Yuimaru Nedir?Yuimaru, tipik bir Okinava anlayışı. Okinavalıları besleyen ve sorunlarının çözümlenmesine yardımcı olan sosyal dayanışmaya bu ad veriliyor. Yuimaru, bir bakıma paylaşma ve yardımlaşma anlamına geliyor. Yüzyıllar önce çiftçiler ve köylüler arasında geliştirilmiş ve bugün de Okinava kültürünü oluşturan unsurlardan biri. Okinava köylüleri her zaman birbirlerine destek olmuşlar. Kimin yapılacak ne işi varsa, tüm köy halkı o işi yapmak için kolları sıvamış. Bir köylünün tarlasında hasat tamamlanınca, tüm köy halkı bir başka komşunun hasadını yapmaya gidermiş. Yuimaru, Okinava köylerini bir arada tutan sağlam bir bağ imiş.
Bugün de Yuimaru, daha değişik biçimlerde uygulanıyor. İnsanlar, özellikle de yaşlılar birbirleriyle ilgilenip içgüdüsel olarak yardımlaşıyorlar. Yaşlıların sağlıklı ve güçlü kalabilmelerinin kaynağında Yuimaru var. Yaşlılar bu yöntem sayesinde toplum içinde normal günlük yaşantılarını sürdürebiliyorlar.

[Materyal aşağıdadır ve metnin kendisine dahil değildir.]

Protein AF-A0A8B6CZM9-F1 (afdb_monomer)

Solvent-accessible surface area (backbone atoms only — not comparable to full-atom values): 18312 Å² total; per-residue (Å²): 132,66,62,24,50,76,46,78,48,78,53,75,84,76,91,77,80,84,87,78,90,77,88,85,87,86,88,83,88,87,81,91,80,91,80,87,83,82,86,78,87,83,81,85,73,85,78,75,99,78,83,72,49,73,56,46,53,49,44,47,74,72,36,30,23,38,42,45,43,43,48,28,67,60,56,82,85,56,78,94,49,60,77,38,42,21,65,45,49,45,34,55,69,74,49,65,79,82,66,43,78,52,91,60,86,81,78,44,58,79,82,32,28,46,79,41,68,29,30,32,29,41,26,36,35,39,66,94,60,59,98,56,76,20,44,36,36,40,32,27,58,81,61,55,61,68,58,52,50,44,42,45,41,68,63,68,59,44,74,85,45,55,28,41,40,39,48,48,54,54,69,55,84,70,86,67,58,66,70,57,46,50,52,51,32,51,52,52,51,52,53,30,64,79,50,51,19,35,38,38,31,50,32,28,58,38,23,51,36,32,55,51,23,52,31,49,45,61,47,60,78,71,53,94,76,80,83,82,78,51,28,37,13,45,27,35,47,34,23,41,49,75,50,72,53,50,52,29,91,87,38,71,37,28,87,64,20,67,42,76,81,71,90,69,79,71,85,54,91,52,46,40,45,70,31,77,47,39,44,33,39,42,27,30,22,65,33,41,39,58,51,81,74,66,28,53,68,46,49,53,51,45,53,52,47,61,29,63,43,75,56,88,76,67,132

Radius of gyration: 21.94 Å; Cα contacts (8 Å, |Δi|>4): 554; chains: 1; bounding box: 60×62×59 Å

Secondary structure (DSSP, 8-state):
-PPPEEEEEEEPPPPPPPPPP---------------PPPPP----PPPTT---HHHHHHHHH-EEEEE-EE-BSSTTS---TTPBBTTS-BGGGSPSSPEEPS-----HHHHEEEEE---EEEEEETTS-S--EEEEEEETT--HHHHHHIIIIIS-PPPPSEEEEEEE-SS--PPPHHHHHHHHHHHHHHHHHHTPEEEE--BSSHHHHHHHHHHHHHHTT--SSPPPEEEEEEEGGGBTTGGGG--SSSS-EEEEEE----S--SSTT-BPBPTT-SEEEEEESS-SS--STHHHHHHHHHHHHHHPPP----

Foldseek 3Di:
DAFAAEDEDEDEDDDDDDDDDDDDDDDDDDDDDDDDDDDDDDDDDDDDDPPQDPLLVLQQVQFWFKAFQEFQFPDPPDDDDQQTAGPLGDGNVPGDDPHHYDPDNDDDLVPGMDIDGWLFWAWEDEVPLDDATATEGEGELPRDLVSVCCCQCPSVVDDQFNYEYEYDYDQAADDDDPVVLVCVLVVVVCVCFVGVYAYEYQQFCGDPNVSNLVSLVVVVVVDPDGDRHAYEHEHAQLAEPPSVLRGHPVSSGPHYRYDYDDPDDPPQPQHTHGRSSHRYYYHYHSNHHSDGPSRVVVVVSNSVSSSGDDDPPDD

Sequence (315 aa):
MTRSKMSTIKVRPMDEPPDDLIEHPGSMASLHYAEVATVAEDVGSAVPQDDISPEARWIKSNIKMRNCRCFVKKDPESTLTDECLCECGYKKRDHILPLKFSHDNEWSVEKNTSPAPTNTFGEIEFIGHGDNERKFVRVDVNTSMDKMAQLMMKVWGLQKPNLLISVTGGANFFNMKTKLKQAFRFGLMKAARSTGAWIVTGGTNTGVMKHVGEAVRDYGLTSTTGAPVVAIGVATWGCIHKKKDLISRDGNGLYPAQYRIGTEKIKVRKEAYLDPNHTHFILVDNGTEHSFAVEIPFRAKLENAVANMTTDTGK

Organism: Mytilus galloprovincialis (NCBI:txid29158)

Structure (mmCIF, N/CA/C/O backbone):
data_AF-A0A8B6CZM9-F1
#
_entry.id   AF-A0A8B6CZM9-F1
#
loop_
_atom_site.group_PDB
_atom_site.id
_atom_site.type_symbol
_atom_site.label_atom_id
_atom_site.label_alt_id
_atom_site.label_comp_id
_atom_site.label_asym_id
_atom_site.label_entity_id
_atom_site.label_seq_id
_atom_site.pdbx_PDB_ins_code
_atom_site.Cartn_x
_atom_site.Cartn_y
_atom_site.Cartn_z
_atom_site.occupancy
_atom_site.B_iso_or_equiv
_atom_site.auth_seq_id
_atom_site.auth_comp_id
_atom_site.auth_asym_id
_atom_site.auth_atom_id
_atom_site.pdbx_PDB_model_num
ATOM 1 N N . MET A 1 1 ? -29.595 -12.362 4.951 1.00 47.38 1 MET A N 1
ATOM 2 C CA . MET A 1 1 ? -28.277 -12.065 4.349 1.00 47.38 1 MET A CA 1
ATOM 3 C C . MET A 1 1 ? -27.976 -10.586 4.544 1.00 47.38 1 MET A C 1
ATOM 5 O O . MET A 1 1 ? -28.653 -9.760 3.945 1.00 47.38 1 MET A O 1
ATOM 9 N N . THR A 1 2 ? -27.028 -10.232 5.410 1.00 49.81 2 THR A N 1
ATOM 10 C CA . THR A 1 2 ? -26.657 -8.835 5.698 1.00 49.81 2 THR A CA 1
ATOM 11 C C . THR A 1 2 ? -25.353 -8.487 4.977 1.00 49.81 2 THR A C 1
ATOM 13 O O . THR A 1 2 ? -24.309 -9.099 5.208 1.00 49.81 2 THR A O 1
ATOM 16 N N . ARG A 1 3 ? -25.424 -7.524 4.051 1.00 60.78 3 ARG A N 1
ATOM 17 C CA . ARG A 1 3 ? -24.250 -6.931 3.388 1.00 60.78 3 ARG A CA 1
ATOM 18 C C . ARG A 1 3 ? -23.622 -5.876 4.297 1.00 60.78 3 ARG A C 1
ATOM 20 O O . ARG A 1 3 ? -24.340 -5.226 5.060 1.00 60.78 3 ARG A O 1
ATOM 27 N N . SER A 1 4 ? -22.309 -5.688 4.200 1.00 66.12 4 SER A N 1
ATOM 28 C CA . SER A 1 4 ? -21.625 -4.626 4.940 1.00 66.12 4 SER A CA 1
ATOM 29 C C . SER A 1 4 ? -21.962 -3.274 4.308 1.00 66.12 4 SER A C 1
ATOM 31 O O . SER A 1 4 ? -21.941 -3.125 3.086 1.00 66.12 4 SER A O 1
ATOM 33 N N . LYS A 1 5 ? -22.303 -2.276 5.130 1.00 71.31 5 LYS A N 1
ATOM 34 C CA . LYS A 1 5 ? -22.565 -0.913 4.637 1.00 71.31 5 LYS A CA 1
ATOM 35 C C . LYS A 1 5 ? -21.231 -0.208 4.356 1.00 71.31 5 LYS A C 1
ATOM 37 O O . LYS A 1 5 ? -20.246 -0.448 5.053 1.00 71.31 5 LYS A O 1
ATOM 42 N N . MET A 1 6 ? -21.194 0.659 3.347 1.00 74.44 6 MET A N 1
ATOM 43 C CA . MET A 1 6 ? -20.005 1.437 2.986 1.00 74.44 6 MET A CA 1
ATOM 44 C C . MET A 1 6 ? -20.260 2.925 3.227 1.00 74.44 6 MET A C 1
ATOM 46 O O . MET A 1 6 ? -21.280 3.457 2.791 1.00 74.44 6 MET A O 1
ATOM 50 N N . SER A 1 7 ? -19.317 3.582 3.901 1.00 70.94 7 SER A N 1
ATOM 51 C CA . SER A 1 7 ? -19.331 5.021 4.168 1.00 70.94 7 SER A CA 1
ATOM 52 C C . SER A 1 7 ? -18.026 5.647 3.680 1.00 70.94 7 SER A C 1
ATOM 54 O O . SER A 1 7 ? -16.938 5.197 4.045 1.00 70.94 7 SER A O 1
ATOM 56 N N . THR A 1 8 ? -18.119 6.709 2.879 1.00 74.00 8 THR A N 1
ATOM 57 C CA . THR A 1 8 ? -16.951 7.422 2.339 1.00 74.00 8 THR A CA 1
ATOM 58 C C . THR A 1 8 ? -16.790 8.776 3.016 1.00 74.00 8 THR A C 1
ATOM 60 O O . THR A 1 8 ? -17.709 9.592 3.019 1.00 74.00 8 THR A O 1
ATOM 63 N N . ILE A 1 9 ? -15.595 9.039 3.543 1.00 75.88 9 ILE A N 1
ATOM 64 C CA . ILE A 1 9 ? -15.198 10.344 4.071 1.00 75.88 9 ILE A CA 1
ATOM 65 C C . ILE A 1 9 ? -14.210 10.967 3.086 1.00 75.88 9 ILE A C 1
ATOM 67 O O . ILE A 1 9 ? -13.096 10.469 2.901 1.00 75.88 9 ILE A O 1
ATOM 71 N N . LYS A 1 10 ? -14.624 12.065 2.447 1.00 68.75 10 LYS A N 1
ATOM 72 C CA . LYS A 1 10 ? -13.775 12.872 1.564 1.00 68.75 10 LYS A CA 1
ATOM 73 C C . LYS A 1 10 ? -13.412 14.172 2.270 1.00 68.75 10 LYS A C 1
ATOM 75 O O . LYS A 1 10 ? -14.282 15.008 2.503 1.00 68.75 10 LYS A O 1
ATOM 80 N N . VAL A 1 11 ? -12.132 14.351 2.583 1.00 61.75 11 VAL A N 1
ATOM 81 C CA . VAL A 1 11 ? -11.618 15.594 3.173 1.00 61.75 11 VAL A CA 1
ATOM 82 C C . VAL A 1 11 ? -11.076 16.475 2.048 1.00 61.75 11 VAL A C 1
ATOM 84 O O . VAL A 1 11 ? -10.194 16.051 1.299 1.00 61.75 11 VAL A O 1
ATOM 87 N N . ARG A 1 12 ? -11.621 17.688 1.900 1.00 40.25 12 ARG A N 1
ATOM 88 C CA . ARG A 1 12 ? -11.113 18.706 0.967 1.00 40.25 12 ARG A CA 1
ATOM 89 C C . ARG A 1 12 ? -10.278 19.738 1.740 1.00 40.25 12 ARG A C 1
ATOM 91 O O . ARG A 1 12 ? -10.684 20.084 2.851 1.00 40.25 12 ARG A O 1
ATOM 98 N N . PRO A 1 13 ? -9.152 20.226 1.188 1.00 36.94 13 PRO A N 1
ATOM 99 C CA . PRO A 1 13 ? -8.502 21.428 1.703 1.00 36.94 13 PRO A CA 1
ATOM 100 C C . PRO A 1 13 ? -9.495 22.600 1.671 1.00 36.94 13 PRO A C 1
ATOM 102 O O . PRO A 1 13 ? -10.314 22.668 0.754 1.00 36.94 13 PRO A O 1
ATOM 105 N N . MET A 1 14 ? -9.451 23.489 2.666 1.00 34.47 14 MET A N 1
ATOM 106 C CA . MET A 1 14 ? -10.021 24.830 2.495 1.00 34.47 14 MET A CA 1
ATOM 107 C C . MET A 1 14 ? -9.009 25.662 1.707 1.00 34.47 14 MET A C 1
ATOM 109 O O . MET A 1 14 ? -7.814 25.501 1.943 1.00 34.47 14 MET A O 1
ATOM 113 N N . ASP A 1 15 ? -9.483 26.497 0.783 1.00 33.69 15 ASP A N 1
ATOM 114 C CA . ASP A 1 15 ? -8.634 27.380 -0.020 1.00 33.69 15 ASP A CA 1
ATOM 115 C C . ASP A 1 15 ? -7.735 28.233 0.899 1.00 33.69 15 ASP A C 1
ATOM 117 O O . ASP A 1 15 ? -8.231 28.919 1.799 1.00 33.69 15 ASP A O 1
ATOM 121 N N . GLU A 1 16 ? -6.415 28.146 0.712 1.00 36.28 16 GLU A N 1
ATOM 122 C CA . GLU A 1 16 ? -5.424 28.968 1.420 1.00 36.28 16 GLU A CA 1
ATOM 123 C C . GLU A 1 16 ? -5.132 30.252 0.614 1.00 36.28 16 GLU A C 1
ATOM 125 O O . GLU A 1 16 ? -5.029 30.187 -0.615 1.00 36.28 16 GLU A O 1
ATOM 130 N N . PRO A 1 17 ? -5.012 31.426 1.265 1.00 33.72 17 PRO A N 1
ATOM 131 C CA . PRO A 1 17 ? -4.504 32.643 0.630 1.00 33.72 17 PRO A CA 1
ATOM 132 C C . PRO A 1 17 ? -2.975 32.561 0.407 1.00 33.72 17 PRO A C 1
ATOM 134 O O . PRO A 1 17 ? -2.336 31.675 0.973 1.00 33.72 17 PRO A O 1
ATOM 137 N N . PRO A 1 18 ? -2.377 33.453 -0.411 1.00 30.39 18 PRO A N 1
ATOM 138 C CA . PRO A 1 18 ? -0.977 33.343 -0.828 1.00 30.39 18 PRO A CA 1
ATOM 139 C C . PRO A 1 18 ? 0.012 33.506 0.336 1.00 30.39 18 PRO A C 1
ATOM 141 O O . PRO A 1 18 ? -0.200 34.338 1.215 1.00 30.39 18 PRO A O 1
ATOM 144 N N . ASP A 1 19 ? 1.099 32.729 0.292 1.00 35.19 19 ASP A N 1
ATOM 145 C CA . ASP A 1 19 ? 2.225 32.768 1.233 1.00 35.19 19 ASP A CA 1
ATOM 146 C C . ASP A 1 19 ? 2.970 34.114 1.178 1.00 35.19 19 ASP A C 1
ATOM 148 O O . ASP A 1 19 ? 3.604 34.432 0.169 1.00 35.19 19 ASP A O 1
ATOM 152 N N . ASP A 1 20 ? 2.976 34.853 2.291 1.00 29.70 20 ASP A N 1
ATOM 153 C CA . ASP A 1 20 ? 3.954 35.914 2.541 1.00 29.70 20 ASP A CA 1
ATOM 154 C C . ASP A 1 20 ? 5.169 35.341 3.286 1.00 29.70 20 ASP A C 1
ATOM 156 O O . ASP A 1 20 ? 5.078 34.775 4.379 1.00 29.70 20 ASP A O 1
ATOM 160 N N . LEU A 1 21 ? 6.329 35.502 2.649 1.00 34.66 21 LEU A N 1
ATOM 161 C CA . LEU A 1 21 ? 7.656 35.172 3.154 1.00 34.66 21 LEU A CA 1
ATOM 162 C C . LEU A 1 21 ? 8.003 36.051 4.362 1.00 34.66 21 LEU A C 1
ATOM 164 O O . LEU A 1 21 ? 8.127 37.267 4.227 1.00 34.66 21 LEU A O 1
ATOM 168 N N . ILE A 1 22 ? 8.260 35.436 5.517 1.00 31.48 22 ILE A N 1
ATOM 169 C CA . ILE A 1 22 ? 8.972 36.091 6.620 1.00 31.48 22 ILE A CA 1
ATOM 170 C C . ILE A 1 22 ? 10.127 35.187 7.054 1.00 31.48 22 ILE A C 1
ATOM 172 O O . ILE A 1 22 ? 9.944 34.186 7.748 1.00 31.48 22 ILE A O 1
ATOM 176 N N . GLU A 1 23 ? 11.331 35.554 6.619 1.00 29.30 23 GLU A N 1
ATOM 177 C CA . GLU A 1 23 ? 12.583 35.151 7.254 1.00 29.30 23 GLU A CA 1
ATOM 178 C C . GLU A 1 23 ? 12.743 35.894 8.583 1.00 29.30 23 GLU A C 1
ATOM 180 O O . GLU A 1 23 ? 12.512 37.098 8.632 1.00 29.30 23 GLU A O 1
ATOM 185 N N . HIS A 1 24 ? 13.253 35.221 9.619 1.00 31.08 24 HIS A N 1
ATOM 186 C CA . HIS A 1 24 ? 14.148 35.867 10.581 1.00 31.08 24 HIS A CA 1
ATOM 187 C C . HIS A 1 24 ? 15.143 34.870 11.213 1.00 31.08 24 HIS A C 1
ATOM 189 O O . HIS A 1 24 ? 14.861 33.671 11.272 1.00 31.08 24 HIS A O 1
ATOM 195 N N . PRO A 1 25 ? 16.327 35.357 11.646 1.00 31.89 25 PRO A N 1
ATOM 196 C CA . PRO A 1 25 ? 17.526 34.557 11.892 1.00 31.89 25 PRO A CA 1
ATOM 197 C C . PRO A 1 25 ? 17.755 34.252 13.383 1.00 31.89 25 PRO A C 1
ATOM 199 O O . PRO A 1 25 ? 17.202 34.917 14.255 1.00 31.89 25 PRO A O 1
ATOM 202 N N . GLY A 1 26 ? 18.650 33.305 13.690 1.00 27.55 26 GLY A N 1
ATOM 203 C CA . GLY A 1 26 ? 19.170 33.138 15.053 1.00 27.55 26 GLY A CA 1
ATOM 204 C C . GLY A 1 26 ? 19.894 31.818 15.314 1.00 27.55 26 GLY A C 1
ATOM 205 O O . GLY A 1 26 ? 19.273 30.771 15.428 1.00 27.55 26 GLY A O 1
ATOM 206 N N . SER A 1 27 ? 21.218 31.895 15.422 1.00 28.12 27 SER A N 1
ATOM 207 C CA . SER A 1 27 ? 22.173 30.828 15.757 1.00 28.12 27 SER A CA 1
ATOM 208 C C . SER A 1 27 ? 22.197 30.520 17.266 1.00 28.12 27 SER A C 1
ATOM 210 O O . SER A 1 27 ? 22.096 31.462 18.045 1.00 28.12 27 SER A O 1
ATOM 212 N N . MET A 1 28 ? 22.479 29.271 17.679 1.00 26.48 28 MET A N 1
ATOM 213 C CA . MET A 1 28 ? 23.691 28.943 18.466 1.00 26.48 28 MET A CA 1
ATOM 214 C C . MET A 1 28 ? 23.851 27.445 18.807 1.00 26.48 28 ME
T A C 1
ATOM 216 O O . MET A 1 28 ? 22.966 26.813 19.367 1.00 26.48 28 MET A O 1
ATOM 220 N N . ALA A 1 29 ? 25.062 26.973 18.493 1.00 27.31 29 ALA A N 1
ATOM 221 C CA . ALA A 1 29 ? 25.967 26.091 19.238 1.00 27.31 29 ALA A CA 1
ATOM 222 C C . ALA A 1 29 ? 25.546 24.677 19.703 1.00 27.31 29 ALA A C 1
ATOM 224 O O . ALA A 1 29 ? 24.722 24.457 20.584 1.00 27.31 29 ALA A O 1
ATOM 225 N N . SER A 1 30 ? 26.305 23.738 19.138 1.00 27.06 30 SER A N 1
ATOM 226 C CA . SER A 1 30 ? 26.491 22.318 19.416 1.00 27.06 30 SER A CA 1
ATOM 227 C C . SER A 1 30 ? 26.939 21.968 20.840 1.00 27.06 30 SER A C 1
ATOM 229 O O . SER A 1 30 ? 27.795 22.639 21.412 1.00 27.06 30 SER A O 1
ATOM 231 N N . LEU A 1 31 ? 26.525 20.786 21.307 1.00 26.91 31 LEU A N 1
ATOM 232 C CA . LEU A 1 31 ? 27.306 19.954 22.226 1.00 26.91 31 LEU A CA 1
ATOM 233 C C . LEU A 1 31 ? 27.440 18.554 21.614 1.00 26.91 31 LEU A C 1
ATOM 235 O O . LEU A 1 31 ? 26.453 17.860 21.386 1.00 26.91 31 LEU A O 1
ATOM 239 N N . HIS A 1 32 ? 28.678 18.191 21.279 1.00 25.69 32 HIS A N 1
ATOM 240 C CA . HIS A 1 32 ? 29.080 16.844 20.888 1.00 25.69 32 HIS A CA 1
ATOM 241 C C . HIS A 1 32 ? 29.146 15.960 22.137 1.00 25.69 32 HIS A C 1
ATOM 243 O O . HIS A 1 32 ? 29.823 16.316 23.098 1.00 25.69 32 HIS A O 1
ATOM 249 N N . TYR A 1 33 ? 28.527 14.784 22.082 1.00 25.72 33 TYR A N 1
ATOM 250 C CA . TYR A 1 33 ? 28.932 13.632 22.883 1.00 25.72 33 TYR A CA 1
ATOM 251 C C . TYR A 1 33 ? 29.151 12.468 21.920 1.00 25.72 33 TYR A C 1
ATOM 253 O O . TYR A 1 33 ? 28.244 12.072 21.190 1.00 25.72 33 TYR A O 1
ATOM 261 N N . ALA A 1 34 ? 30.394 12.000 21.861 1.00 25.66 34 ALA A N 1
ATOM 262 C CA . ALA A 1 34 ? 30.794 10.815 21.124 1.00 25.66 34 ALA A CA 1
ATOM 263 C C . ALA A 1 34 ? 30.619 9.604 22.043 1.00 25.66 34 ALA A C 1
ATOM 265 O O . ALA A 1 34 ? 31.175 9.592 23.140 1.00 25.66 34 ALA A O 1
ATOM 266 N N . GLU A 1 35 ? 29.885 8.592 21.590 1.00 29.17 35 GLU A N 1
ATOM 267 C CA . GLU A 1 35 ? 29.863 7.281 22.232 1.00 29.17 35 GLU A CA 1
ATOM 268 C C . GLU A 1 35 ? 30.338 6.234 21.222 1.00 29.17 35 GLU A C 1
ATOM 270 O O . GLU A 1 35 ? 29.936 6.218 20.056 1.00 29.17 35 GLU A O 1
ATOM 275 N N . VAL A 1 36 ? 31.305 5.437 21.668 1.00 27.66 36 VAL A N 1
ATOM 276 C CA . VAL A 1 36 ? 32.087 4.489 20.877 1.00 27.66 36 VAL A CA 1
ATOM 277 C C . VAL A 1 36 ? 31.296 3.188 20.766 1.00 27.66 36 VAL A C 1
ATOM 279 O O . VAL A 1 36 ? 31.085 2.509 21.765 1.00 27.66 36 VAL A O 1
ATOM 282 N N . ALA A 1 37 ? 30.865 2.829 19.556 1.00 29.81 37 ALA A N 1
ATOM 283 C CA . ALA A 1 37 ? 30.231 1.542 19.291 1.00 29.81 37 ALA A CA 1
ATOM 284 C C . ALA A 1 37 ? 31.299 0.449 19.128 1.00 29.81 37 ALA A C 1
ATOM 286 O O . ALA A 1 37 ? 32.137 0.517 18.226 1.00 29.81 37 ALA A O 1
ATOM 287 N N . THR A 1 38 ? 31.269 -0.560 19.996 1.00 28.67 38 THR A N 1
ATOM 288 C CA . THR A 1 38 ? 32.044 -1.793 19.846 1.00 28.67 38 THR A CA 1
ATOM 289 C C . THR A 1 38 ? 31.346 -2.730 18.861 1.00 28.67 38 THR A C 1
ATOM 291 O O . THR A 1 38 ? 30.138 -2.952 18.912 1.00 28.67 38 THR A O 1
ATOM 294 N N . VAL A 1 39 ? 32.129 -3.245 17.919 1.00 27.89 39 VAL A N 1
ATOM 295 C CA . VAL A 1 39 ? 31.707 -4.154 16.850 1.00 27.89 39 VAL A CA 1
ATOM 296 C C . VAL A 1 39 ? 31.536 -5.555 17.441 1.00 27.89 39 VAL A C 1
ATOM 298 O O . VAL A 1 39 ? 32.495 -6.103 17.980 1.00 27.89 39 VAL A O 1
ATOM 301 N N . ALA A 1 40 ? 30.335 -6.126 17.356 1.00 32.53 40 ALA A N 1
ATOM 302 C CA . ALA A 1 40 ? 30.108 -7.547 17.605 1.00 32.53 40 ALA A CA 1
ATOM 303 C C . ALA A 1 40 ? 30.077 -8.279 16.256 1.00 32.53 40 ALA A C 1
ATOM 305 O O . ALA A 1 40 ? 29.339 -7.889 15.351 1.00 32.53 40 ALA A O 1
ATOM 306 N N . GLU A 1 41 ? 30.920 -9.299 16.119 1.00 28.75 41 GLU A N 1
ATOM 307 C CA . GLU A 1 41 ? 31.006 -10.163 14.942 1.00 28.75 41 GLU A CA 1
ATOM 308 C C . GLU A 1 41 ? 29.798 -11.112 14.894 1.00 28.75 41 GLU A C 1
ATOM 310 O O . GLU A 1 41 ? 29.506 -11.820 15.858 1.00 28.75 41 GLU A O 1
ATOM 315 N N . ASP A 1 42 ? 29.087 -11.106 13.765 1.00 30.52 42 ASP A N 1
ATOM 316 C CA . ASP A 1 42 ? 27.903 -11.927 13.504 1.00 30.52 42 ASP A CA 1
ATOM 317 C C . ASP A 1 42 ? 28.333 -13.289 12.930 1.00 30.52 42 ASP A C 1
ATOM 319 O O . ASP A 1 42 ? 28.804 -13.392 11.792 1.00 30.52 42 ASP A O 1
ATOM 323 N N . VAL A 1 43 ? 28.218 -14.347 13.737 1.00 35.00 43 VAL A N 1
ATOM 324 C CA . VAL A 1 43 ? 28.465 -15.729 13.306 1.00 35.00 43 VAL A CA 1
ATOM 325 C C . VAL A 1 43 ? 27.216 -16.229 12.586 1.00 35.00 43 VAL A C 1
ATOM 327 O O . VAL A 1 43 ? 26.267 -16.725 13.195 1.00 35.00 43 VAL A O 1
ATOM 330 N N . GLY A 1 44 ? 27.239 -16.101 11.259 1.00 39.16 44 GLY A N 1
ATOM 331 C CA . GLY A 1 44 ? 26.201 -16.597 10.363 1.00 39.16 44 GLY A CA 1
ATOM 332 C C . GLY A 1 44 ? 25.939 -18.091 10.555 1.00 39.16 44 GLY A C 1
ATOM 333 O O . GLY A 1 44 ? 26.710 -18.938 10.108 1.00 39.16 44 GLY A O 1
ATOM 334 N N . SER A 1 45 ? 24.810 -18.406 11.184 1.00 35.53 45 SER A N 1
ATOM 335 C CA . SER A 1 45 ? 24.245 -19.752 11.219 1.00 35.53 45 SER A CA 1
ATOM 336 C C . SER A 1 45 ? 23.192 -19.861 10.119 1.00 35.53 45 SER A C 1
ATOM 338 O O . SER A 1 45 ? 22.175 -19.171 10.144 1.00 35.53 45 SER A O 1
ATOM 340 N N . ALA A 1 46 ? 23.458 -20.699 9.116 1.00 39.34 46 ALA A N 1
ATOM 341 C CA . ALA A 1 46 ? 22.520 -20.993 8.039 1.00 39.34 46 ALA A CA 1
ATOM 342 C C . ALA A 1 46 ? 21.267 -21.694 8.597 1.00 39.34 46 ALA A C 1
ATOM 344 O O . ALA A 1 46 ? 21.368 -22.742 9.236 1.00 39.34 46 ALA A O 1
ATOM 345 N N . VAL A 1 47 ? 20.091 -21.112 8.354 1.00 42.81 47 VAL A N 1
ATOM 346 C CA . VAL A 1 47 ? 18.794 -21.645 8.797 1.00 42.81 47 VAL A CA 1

Emeklilik sözcüğü Okinava dilinde yok
Okinava dilinde ‘‘emeklilik’’ sözcüğünün karşılığı yok. Belki zamanla yaşlıların sorumlulukları azalıyor, çalışma tempoları yavaşlıyor ama asla işsiz güçsüz kalmıyorlar. Hayata bağlılık, hareketsiz ve amaçsız kalmamak, bu yaşlı insanların bağışıklık sisteminin çalışmaya devam etmesini sağlıyor.
Sade bir yaşam
Okinavalılar günlük yaşantılarında sadeliği tercih ediyorlar. Hareketsiz kalmaktan kaçınıyorlar, ruh sağlıklarını koruyorlar ve de tabii besinlerini çok dikkatli seçiyorlar. Okinava mutfağında her zaman bulunan besin maddeleri şunlar: Canola yağı, zeytinyağı, zeytin, deniz tuzu, kahverengi şeker, pirinç şarabı, yeşil çay, yasemin çayı, siyah çay, beyaz un,
balık çeşitleri, soya unu, fındık, ceviz, kuru fasulye, beyaz pirinç, soğan, domates, biber, yeşil sebzeler ve otlar.
Dullar Cenneti
Okinavalı kadınlar bir yere ait olmak ve toplumun onlara ihtiyaç duyduğunu bilmek, ailelerinin, komşularının ve dostlarının desteğini almakla yaşlılık dönemlerinde de dimdik olabiliyor ve ayakta kalabiliyor. Okinava'nın yaşlı kadınları gün boyunca hareket halindeler. Bu arada Okinavalı kadınlar için dul kalmak hayatlarında acılarla, üzüntülerle dolu bir dönemin başladığına işaret sayılmıyor. Tam tersine Okinavalı kadın, dul kalınca bağımsızlık dönemi başlıyor. Okinava'da kadınlar genellikle 70-80'li yaşlarda dul kalıyorlar.